2001 was pretty weird. I was 16, chubby, had braces and carried around a neon green Sony Discman CD player with obnoxious looking behind-the-back earphones. I was obsessed with Dance Dance Revolution, hair dye and hanging out in a digital world that consisted mostly of Starcraft and Internet Relay Chat on a sever named after creatures from Final Fantasy.
Kids at my high school in Ohio called me gay on the virtue that I carried a messenger bag as opposed to a Jansport backpack (nice purse, fag!) and because I had no passion for sports other than my aggressive pursuit of underage drinking.
As you can probably tell, I was pretty adverse to sunlight - so much to the point that when my parents would plan vacations to semi-exotic locales like Cancun or Hilton Head that involved venturing south of the Mason-Dixon, I'd skip out. Instead, I'd get a plane ticket to New York City along with a little bit of spending money. This happened annually for a three-year period, but the destination was always the same: my cousin Kevin's apartment; a third-floor walk up in a tenament around the corner from Liquiteria in the East Village.

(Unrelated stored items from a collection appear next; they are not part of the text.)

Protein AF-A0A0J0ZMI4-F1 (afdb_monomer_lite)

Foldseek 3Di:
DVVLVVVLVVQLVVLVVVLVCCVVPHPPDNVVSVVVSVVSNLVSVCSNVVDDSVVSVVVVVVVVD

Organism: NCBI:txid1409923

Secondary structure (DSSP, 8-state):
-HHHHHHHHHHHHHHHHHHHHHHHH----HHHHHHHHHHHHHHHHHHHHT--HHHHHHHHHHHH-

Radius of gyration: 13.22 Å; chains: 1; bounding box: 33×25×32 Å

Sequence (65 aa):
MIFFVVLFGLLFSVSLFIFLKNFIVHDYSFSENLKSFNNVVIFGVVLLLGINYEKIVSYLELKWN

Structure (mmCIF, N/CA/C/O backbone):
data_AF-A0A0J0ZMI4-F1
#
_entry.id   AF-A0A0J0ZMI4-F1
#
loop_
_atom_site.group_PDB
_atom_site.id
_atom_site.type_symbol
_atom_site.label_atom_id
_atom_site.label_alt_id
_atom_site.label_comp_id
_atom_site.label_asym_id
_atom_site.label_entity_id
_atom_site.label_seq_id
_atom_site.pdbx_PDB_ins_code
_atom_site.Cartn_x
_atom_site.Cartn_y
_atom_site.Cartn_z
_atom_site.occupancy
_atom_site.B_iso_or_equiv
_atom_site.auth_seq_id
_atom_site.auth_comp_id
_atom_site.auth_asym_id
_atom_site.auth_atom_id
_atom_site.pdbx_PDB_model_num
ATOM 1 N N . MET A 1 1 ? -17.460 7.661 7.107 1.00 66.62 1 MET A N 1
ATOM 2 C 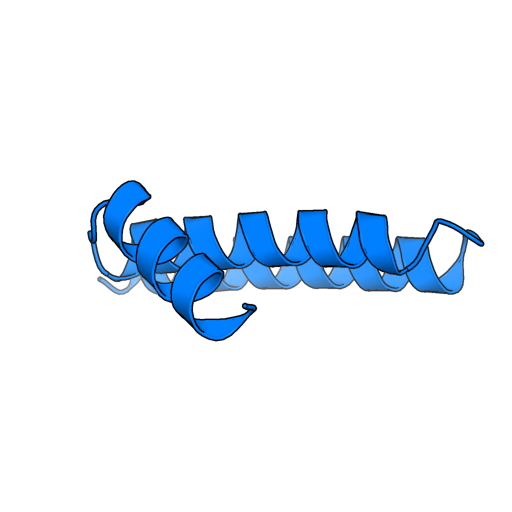CA . MET A 1 1 ? -17.178 6.383 6.414 1.00 66.62 1 MET A CA 1
ATOM 3 C C . MET A 1 1 ? -16.937 6.591 4.918 1.00 66.62 1 MET A C 1
ATOM 5 O O . MET A 1 1 ? -15.817 6.366 4.492 1.00 66.62 1 MET A O 1
ATOM 9 N N . ILE A 1 2 ? -17.894 7.131 4.147 1.00 77.69 2 ILE A N 1
ATOM 10 C CA . ILE A 1 2 ? -17.720 7.428 2.702 1.00 77.69 2 ILE A CA 1
ATOM 11 C C . ILE A 1 2 ? -16.496 8.314 2.410 1.00 77.69 2 ILE A C 1
ATOM 13 O O . ILE A 1 2 ? -15.719 7.999 1.519 1.00 77.69 2 ILE A O 1
ATOM 17 N N . PHE A 1 3 ? -16.272 9.368 3.202 1.00 77.69 3 PHE A N 1
ATOM 18 C CA . PHE A 1 3 ? -15.101 10.243 3.060 1.00 77.69 3 PHE A CA 1
ATOM 19 C C . PHE A 1 3 ? -13.763 9.480 3.105 1.00 77.69 3 PHE A C 1
ATOM 21 O O . PHE A 1 3 ? -12.911 9.681 2.248 1.00 77.69 3 PHE A O 1
ATOM 28 N N . PHE A 1 4 ? -13.603 8.553 4.055 1.00 73.12 4 PHE A N 1
ATOM 29 C CA . PHE A 1 4 ? -12.384 7.749 4.190 1.00 73.12 4 PHE A CA 1
ATOM 30 C C . PHE A 1 4 ? -12.213 6.754 3.039 1.00 73.12 4 PHE A C 1
ATOM 32 O O . PHE A 1 4 ? -11.093 6.531 2.597 1.00 73.12 4 PHE A O 1
ATOM 39 N N . VAL A 1 5 ? -13.313 6.211 2.506 1.00 73.50 5 VAL A N 1
ATOM 40 C CA . VAL A 1 5 ? -13.293 5.339 1.318 1.00 73.50 5 VAL A CA 1
ATOM 41 C C . VAL A 1 5 ? -12.841 6.104 0.076 1.00 73.50 5 VAL A C 1
ATOM 43 O O . VAL A 1 5 ? -11.993 5.619 -0.669 1.00 73.50 5 VAL A O 1
ATOM 46 N N . VAL A 1 6 ? -13.355 7.320 -0.123 1.00 78.12 6 VAL A N 1
ATOM 47 C CA . VAL A 1 6 ? -12.946 8.189 -1.237 1.00 78.12 6 VAL A CA 1
ATOM 48 C C . VAL A 1 6 ? -11.474 8.586 -1.103 1.00 78.12 6 VAL A C 1
ATOM 50 O O . VAL A 1 6 ? -10.726 8.505 -2.076 1.00 78.12 6 VAL A O 1
ATOM 53 N N . LEU A 1 7 ? -11.038 8.954 0.105 1.00 78.81 7 LEU A N 1
ATOM 54 C CA . LEU A 1 7 ? -9.648 9.315 0.378 1.00 78.81 7 LEU A CA 1
ATOM 55 C C . LEU A 1 7 ? -8.695 8.130 0.153 1.00 78.81 7 LEU A C 1
ATOM 57 O O . LEU A 1 7 ? -7.649 8.296 -0.470 1.00 78.81 7 LEU A O 1
ATOM 61 N N . PHE A 1 8 ? -9.078 6.928 0.591 1.00 80.44 8 PHE A N 1
ATOM 62 C CA . PHE A 1 8 ? -8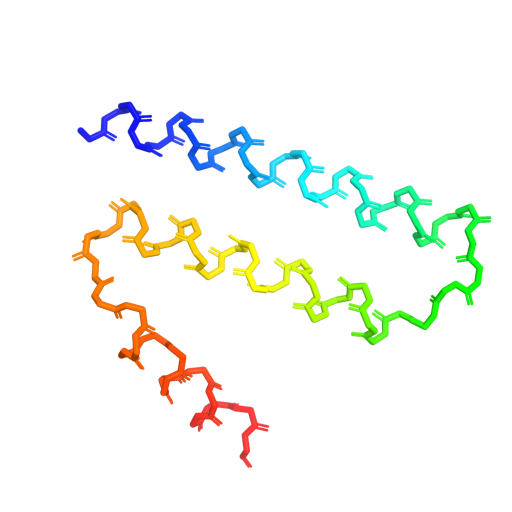.331 5.698 0.328 1.00 80.44 8 PHE A CA 1
ATOM 63 C C . PHE A 1 8 ? -8.223 5.404 -1.167 1.00 80.44 8 PHE A C 1
ATOM 65 O O . PHE A 1 8 ? -7.128 5.139 -1.654 1.00 80.44 8 PHE A O 1
ATOM 72 N N . GLY A 1 9 ? -9.334 5.490 -1.903 1.00 80.12 9 GLY A N 1
ATOM 73 C CA . GLY A 1 9 ? -9.345 5.264 -3.348 1.00 80.12 9 GLY A CA 1
ATOM 74 C C . GLY A 1 9 ? -8.425 6.230 -4.101 1.00 80.12 9 GLY A C 1
ATOM 75 O O . GLY A 1 9 ? -7.701 5.810 -5.006 1.00 80.12 9 GLY A O 1
ATOM 76 N N . LEU A 1 10 ? -8.396 7.502 -3.690 1.00 83.56 10 LEU A N 1
ATOM 77 C CA . LEU A 1 10 ? -7.483 8.515 -4.227 1.00 83.56 10 LEU A CA 1
ATOM 78 C C . LEU A 1 10 ? -6.018 8.184 -3.928 1.00 83.56 10 LEU A C 1
ATOM 80 O O . LEU A 1 10 ? -5.207 8.141 -4.852 1.00 83.56 10 LEU A O 1
ATOM 84 N N . LEU A 1 11 ? -5.685 7.906 -2.664 1.00 82.31 11 LEU A N 1
ATOM 85 C CA . LEU A 1 11 ? -4.320 7.561 -2.253 1.00 82.31 11 LEU A CA 1
ATOM 86 C C . LEU A 1 11 ? -3.823 6.295 -2.963 1.00 82.31 11 LEU A C 1
ATOM 88 O O . LEU A 1 11 ? -2.724 6.290 -3.512 1.00 82.31 11 LEU A O 1
ATOM 92 N N . PHE A 1 12 ? -4.661 5.260 -3.032 1.00 82.38 12 PHE A N 1
ATOM 93 C CA . PHE A 1 12 ? -4.357 4.015 -3.731 1.00 82.38 12 PHE A CA 1
ATOM 94 C C . PHE A 1 12 ? -4.082 4.248 -5.219 1.00 82.38 12 PHE A C 1
ATOM 96 O O . PHE A 1 12 ? -3.071 3.781 -5.741 1.00 82.38 12 PHE A O 1
ATOM 103 N N . SER A 1 13 ? -4.950 5.004 -5.897 1.00 80.62 13 SER A N 1
ATOM 104 C CA . SER A 1 13 ? -4.820 5.266 -7.335 1.00 80.62 13 SER A CA 1
ATOM 105 C C . SER A 1 13 ? -3.558 6.067 -7.661 1.00 80.62 13 SER A C 1
ATOM 107 O O . SER A 1 13 ? -2.855 5.742 -8.619 1.00 80.62 13 SER A O 1
ATOM 109 N N . VAL A 1 14 ? -3.227 7.075 -6.846 1.00 84.12 14 VAL A N 1
ATOM 110 C CA . VAL A 1 14 ? -2.001 7.876 -7.007 1.00 84.12 14 VAL A CA 1
ATOM 111 C C . VAL A 1 14 ? -0.756 7.015 -6.788 1.00 84.12 14 VAL A C 1
ATOM 113 O O . VAL A 1 14 ? 0.164 7.048 -7.607 1.00 84.12 14 VAL A O 1
ATOM 116 N N . SER A 1 15 ? -0.729 6.201 -5.733 1.00 81.38 15 SER A N 1
ATOM 117 C CA . SER A 1 15 ? 0.401 5.309 -5.459 1.00 81.38 15 SER A CA 1
ATOM 118 C C . SER A 1 15 ? 0.577 4.234 -6.526 1.00 81.38 15 SER A C 1
ATOM 120 O O . SER A 1 15 ? 1.710 3.950 -6.910 1.00 81.38 15 SER A O 1
ATOM 122 N N . LEU A 1 16 ? -0.518 3.674 -7.047 1.00 80.31 16 LEU A N 1
ATOM 123 C CA . LEU A 1 16 ? -0.482 2.689 -8.129 1.00 80.31 16 LEU A CA 1
ATOM 124 C C . LEU A 1 16 ? 0.085 3.310 -9.410 1.00 80.31 16 LEU A C 1
ATOM 126 O O . LEU A 1 16 ? 0.921 2.703 -10.077 1.00 80.31 16 LEU A O 1
ATOM 130 N N . PHE A 1 17 ? -0.327 4.538 -9.728 1.00 82.94 17 PHE A N 1
ATOM 131 C CA . PHE A 1 17 ? 0.185 5.271 -10.882 1.00 82.94 17 PHE A CA 1
ATOM 132 C C . PHE A 1 17 ? 1.689 5.550 -10.768 1.00 82.94 17 PHE A C 1
ATOM 134 O O . PHE A 1 17 ? 2.427 5.337 -11.729 1.00 82.94 17 PHE A O 1
ATOM 141 N N . ILE A 1 18 ? 2.162 5.976 -9.591 1.00 81.38 18 ILE A N 1
ATOM 142 C CA . ILE A 1 18 ? 3.593 6.205 -9.336 1.00 81.38 18 ILE A CA 1
ATOM 143 C C . ILE A 1 18 ? 4.379 4.893 -9.428 1.00 81.38 18 ILE A C 1
ATOM 145 O O . ILE A 1 18 ? 5.428 4.865 -10.067 1.00 81.38 18 ILE A O 1
ATOM 149 N N . PHE A 1 19 ? 3.862 3.804 -8.852 1.00 80.62 19 PHE A N 1
ATOM 150 C CA . PHE A 1 19 ? 4.477 2.479 -8.934 1.00 80.62 19 PHE A CA 1
ATOM 151 C C . PHE A 1 19 ? 4.625 2.014 -10.388 1.00 80.62 19 PHE A C 1
ATOM 153 O O . PHE A 1 19 ? 5.725 1.667 -10.810 1.00 80.62 19 PHE A O 1
ATOM 160 N N . LEU A 1 20 ? 3.546 2.076 -11.177 1.00 79.19 20 LEU A N 1
ATOM 161 C CA . LEU A 1 20 ? 3.549 1.700 -12.594 1.00 79.19 20 LEU A CA 1
ATOM 162 C C . LEU A 1 20 ? 4.485 2.586 -13.419 1.00 79.19 20 LEU A C 1
ATOM 164 O O . LEU A 1 20 ? 5.247 2.078 -14.236 1.00 79.19 20 LEU A O 1
ATOM 168 N N . LYS A 1 21 ? 4.469 3.903 -13.190 1.00 80.31 21 LYS A N 1
ATOM 169 C CA . LYS A 1 21 ? 5.376 4.835 -13.867 1.00 80.31 21 LYS A CA 1
ATOM 170 C C . LYS A 1 21 ? 6.832 4.511 -13.546 1.00 80.31 21 LYS A C 1
ATOM 172 O O . LYS A 1 21 ? 7.643 4.440 -14.464 1.00 80.31 21 LYS A O 1
ATOM 177 N N . ASN A 1 22 ? 7.161 4.304 -12.273 1.00 75.06 22 ASN A N 1
ATOM 178 C CA . ASN A 1 22 ? 8.524 3.981 -11.869 1.00 75.06 22 ASN A CA 1
ATOM 179 C C . ASN A 1 22 ? 8.958 2.610 -12.393 1.00 75.06 22 ASN A C 1
ATOM 181 O O . ASN A 1 22 ? 10.120 2.474 -12.736 1.00 75.06 22 ASN A O 1
ATOM 185 N N . PHE A 1 23 ? 8.045 1.641 -12.497 1.00 69.62 23 PHE A N 1
ATOM 186 C CA . PHE A 1 23 ? 8.308 0.319 -13.072 1.00 69.62 23 PHE A CA 1
ATOM 187 C C . PHE A 1 23 ? 8.543 0.355 -14.590 1.00 69.62 23 PHE A C 1
ATOM 189 O O . PHE A 1 23 ? 9.363 -0.396 -15.102 1.00 69.62 23 PHE A O 1
ATOM 196 N N . ILE A 1 24 ? 7.824 1.217 -15.317 1.00 70.56 24 ILE A N 1
ATOM 197 C CA . ILE A 1 24 ? 7.918 1.317 -16.782 1.00 70.56 24 ILE A CA 1
ATOM 198 C C . ILE A 1 24 ? 9.098 2.198 -17.219 1.00 70.56 24 ILE A C 1
ATOM 200 O O . ILE A 1 24 ? 9.739 1.908 -18.226 1.00 70.56 24 ILE A O 1
ATOM 204 N N . VAL A 1 25 ? 9.352 3.306 -16.515 1.00 67.06 25 VAL A N 1
ATOM 205 C CA . VAL A 1 25 ? 10.287 4.357 -16.964 1.00 67.06 25 VAL A CA 1
ATOM 206 C C . VAL A 1 25 ? 11.697 4.161 -16.417 1.00 67.06 25 VAL A C 1
ATOM 208 O O . VAL A 1 25 ? 12.662 4.567 -17.062 1.00 67.06 25 VAL A O 1
ATOM 211 N N . HIS A 1 26 ? 11.836 3.556 -15.241 1.00 56.72 26 HIS A N 1
ATOM 212 C CA . HIS A 1 26 ? 13.132 3.354 -14.621 1.00 56.72 26 HIS A CA 1
ATOM 213 C C . HIS A 1 26 ? 13.322 1.889 -14.245 1.00 56.72 26 HIS A C 1
ATOM 215 O O . HIS A 1 26 ? 12.430 1.253 -13.699 1.00 56.72 26 HIS A O 1
ATOM 221 N N . ASP A 1 27 ? 14.538 1.386 -14.435 1.00 56.94 27 ASP A N 1
ATOM 222 C CA . ASP A 1 27 ? 15.008 0.102 -13.900 1.00 56.94 27 ASP A CA 1
ATOM 223 C C . ASP A 1 27 ? 15.229 0.201 -12.369 1.00 56.94 27 ASP A C 1
ATOM 225 O O . ASP A 1 27 ? 16.236 -0.229 -11.810 1.00 56.94 27 ASP A O 1
ATOM 229 N N . TYR A 1 28 ? 14.320 0.895 -11.673 1.00 56.28 28 TYR A N 1
ATOM 230 C CA . TYR A 1 28 ? 14.306 0.968 -10.220 1.00 56.28 28 TYR A CA 1
ATOM 231 C C . TYR A 1 28 ? 13.996 -0.428 -9.696 1.00 56.28 28 TYR A C 1
ATOM 233 O O . TYR A 1 28 ? 13.031 -1.056 -10.135 1.00 56.28 28 TYR A O 1
ATOM 241 N N . SER A 1 29 ? 14.790 -0.875 -8.720 1.00 64.56 29 SER A N 1
ATOM 242 C CA . SER A 1 29 ? 14.579 -2.107 -7.963 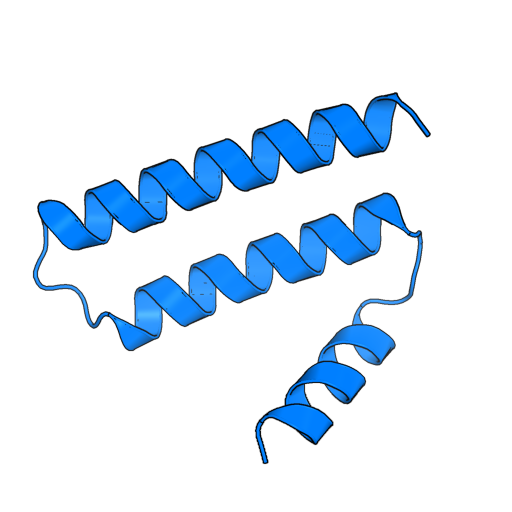1.00 64.56 29 SER A CA 1
ATOM 243 C C . SER A 1 29 ? 13.086 -2.321 -7.695 1.00 64.56 29 SER A C 1
ATOM 245 O O . SER A 1 29 ? 12.470 -1.616 -6.889 1.00 64.56 29 SER A O 1
ATOM 247 N N . PHE A 1 30 ? 12.493 -3.295 -8.394 1.00 66.50 30 PHE A N 1
ATOM 248 C CA . PHE A 1 30 ? 11.081 -3.665 -8.260 1.00 66.50 30 PHE A CA 1
ATOM 249 C C . PHE A 1 30 ? 10.699 -3.845 -6.785 1.00 66.50 30 PHE A C 1
ATOM 251 O O . PHE A 1 30 ? 9.638 -3.405 -6.351 1.00 66.50 30 PHE A O 1
ATOM 258 N N . SER A 1 31 ? 11.625 -4.406 -6.004 1.00 65.00 31 SER A N 1
ATOM 259 C CA . SER A 1 31 ? 11.536 -4.594 -4.557 1.00 65.00 31 SER A CA 1
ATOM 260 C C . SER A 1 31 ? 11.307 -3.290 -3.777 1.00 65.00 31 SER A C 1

Despite our significant age difference (11 years), we had been very close from the moment he threw a Genesis controller in my hands to play Golden Axe with him in the early 1990s. Looking back on it, I don't know how the fuck Kevin was able to tolerate the teenage version of me on an annual basis in his shotgun apartment for a week at a time.
My memory of exactly what happened is a little bit hazy. I remember sitting on Kevin's floor while his grey blob-shaped cat Quentin rubbed up against Sleater-Kinney jewel cases and Sega Dreamcast accessories. At some point, Kevin wandered over to his CD player and pressed play.